▶ **Entries shown**

···

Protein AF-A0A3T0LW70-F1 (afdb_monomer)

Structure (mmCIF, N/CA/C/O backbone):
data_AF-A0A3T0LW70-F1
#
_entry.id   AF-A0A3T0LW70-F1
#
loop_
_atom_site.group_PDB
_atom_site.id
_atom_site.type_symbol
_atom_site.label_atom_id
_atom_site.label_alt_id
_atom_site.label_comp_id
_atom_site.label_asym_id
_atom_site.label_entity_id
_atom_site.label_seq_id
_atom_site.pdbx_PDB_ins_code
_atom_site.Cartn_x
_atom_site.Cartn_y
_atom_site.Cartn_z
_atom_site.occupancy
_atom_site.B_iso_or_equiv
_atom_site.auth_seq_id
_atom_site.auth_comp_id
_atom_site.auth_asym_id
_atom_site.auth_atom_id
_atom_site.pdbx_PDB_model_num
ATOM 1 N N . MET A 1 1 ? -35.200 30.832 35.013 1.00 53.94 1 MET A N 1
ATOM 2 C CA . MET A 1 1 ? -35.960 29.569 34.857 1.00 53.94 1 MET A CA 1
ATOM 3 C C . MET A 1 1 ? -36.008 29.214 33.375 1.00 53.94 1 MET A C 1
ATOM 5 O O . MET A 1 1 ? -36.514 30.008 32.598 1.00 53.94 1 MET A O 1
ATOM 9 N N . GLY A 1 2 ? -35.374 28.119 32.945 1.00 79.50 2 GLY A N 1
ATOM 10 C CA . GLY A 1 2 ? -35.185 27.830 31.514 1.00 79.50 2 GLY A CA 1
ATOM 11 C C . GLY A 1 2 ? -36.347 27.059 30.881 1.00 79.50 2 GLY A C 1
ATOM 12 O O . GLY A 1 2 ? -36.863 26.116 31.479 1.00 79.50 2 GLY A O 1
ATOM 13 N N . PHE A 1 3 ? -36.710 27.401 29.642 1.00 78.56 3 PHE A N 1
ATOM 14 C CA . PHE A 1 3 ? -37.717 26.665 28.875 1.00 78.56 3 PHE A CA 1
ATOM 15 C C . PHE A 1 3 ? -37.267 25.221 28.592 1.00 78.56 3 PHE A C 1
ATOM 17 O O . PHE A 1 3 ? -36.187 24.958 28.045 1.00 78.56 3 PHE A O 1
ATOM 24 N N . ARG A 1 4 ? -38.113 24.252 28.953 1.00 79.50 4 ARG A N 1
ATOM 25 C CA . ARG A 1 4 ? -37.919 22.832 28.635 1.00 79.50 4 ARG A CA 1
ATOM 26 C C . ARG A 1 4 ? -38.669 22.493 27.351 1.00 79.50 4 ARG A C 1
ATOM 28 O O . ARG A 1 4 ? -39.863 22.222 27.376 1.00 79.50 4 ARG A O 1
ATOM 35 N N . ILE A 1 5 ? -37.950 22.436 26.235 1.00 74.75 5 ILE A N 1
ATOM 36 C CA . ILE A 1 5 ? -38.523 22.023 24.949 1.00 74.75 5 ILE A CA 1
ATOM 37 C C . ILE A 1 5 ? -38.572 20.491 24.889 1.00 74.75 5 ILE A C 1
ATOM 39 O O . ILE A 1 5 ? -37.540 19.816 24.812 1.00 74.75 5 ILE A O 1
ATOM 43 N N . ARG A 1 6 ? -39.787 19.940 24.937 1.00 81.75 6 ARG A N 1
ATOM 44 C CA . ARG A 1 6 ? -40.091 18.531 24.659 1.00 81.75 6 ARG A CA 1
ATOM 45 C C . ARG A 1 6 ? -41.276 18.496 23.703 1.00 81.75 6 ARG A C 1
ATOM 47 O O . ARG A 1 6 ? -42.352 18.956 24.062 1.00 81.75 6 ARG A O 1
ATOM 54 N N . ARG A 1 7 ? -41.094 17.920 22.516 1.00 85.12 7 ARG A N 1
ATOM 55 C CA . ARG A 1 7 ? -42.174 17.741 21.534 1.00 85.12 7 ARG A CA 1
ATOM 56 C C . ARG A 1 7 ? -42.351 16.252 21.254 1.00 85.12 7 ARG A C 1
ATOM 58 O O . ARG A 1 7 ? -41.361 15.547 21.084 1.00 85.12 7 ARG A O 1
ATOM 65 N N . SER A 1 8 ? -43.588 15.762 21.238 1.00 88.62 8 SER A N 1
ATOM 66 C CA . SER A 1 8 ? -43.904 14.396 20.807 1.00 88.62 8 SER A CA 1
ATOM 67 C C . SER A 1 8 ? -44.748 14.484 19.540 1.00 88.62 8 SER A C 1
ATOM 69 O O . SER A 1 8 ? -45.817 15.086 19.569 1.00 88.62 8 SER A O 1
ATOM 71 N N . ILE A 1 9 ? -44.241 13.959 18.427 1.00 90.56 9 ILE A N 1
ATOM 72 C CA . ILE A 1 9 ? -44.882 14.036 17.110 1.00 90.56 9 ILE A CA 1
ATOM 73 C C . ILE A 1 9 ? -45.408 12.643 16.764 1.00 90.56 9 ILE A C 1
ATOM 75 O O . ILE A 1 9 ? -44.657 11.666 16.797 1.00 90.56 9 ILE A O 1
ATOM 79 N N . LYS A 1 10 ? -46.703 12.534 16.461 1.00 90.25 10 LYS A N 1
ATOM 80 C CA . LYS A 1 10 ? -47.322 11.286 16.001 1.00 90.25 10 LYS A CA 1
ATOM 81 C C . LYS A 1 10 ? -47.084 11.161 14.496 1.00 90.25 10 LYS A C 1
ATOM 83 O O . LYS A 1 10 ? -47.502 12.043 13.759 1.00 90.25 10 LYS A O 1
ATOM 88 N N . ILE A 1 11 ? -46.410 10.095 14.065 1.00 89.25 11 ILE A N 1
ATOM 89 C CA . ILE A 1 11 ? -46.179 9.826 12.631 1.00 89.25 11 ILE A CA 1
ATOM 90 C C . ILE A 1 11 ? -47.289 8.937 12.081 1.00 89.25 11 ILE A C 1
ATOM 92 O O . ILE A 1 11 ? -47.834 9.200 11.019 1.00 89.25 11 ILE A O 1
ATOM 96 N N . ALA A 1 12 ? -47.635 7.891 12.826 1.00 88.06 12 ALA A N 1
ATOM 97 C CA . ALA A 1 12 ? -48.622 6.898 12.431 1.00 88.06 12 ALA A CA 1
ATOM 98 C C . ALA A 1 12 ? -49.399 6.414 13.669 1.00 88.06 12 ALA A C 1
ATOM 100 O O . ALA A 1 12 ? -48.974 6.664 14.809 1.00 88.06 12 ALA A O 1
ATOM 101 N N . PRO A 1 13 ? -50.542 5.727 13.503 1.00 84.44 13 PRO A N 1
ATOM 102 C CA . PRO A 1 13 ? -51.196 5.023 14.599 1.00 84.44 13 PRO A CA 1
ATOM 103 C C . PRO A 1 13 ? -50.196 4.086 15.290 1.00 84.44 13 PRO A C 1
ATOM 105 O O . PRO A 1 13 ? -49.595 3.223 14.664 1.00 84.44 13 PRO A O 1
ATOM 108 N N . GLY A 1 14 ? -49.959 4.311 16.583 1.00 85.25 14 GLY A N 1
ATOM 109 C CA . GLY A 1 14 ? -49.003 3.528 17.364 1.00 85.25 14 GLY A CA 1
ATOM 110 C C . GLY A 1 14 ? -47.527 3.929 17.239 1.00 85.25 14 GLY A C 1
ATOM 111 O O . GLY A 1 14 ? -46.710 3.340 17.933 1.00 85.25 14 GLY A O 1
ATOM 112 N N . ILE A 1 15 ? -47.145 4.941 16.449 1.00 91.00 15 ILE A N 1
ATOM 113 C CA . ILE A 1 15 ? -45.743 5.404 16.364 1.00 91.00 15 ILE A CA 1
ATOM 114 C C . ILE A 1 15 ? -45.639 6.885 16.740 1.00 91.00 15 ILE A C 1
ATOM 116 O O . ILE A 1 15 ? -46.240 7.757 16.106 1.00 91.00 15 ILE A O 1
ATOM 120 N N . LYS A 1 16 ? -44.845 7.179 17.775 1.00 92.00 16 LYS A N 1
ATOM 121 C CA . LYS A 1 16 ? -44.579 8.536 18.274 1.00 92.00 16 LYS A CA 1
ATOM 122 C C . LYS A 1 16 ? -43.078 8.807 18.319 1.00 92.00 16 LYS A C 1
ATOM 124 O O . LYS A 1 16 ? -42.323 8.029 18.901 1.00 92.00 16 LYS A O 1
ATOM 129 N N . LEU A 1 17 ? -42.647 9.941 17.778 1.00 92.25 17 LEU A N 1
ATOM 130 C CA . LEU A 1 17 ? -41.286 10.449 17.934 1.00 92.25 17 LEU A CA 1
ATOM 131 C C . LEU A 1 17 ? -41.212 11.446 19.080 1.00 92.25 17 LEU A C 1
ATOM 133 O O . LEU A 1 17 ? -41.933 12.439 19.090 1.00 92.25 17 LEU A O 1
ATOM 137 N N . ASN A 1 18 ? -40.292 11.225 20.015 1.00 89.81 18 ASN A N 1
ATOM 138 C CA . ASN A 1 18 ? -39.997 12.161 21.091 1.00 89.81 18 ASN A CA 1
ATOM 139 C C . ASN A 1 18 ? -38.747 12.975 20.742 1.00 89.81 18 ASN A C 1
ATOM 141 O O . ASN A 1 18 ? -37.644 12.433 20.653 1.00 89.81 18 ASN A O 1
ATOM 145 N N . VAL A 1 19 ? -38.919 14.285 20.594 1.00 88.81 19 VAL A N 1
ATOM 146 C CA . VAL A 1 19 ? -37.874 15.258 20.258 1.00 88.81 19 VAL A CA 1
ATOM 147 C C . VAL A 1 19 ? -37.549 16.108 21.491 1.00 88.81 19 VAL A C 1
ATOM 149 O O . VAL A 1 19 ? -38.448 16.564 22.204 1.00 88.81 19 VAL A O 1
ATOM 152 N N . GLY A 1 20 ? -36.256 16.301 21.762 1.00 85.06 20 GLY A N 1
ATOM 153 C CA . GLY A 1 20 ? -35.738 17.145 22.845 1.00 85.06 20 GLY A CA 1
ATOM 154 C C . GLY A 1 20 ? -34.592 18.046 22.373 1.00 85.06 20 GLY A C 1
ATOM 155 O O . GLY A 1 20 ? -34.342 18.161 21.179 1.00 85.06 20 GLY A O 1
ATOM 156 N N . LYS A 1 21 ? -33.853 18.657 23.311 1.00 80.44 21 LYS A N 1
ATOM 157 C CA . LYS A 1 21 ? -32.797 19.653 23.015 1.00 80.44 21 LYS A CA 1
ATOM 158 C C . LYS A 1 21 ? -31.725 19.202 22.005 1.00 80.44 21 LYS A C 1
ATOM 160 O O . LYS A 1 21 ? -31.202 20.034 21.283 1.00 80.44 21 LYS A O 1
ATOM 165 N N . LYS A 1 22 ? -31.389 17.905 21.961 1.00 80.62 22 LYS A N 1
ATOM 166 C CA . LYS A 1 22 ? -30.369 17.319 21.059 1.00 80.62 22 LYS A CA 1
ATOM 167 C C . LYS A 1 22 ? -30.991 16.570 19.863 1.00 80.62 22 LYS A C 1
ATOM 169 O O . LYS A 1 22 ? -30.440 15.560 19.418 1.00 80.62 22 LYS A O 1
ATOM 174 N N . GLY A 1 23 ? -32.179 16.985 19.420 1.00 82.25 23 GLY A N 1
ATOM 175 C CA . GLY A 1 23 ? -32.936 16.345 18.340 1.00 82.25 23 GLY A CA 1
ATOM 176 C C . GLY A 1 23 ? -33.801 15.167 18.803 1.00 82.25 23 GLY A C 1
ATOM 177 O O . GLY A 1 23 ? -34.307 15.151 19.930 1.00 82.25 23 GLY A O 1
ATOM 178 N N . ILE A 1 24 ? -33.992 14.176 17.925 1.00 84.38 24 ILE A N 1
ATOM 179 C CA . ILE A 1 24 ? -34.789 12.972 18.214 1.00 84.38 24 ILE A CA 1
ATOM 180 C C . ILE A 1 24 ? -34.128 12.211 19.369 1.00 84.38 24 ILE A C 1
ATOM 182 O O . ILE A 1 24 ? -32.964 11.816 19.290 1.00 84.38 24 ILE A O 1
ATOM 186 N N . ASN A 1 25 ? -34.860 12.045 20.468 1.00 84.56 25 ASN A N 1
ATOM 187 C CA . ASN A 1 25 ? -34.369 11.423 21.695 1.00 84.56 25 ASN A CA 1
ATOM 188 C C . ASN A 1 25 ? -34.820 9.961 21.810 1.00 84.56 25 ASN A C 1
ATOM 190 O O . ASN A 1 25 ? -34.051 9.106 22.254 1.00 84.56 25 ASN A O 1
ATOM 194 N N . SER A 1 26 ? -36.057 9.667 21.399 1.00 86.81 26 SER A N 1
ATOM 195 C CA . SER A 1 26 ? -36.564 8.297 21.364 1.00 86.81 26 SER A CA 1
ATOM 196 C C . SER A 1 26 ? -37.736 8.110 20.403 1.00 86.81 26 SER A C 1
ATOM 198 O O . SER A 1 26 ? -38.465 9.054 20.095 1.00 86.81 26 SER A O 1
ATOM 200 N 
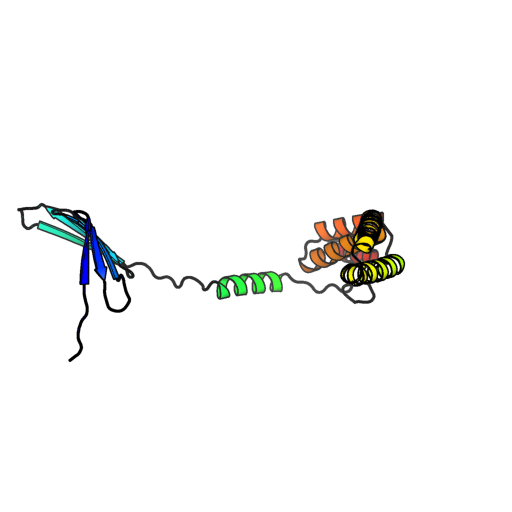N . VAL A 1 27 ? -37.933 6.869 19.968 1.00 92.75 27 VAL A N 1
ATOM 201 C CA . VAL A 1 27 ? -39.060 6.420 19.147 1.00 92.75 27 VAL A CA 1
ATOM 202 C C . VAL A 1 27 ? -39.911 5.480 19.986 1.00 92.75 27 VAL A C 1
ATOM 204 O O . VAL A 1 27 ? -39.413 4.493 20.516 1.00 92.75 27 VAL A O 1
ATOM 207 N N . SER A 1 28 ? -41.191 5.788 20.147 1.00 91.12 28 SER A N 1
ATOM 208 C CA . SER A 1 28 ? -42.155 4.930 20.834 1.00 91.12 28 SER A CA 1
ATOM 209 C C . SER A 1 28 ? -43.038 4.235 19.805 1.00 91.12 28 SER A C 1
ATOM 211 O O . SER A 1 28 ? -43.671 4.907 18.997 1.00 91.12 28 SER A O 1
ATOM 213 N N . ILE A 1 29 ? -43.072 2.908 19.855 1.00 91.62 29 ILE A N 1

···

▶ **Instructions to follow**
Begin at the line above that has "ATOM 5 O O ." and stop after the line that has "ATOM 14 C CA", copying each line exactly and adding nothing else.

▶ **Finished task**
ATOM 5 O O . MET A 1 1 ? -36.514 30.008 32.598 1.00 53.94 1 MET A O 1
ATOM 9 N N . GLY A 1 2 ? -35.374 28.119 32.945 1.00 79.50 2 GLY A N 1
ATOM 10 C CA . GLY A 1 2 ? -35.185 27.830 31.514 1.00 79.50 2 GLY A CA 1
ATOM 11 C C . GLY A 1 2 ? -36.347 27.059 30.881 1.00 79.50 2 GLY A C 1
ATOM 12 O O . GLY A 1 2 ? -36.863 26.116 31.479 1.00 79.50 2 GLY A O 1
ATOM 13 N N . PHE A 1 3 ? -36.710 27.401 29.642 1.00 78.56 3 PHE A N 1
ATOM 14 C CA . PHE A 1 3 ? -37.717 26.665 28.875 1.00 78.56 3 PHE A CA 1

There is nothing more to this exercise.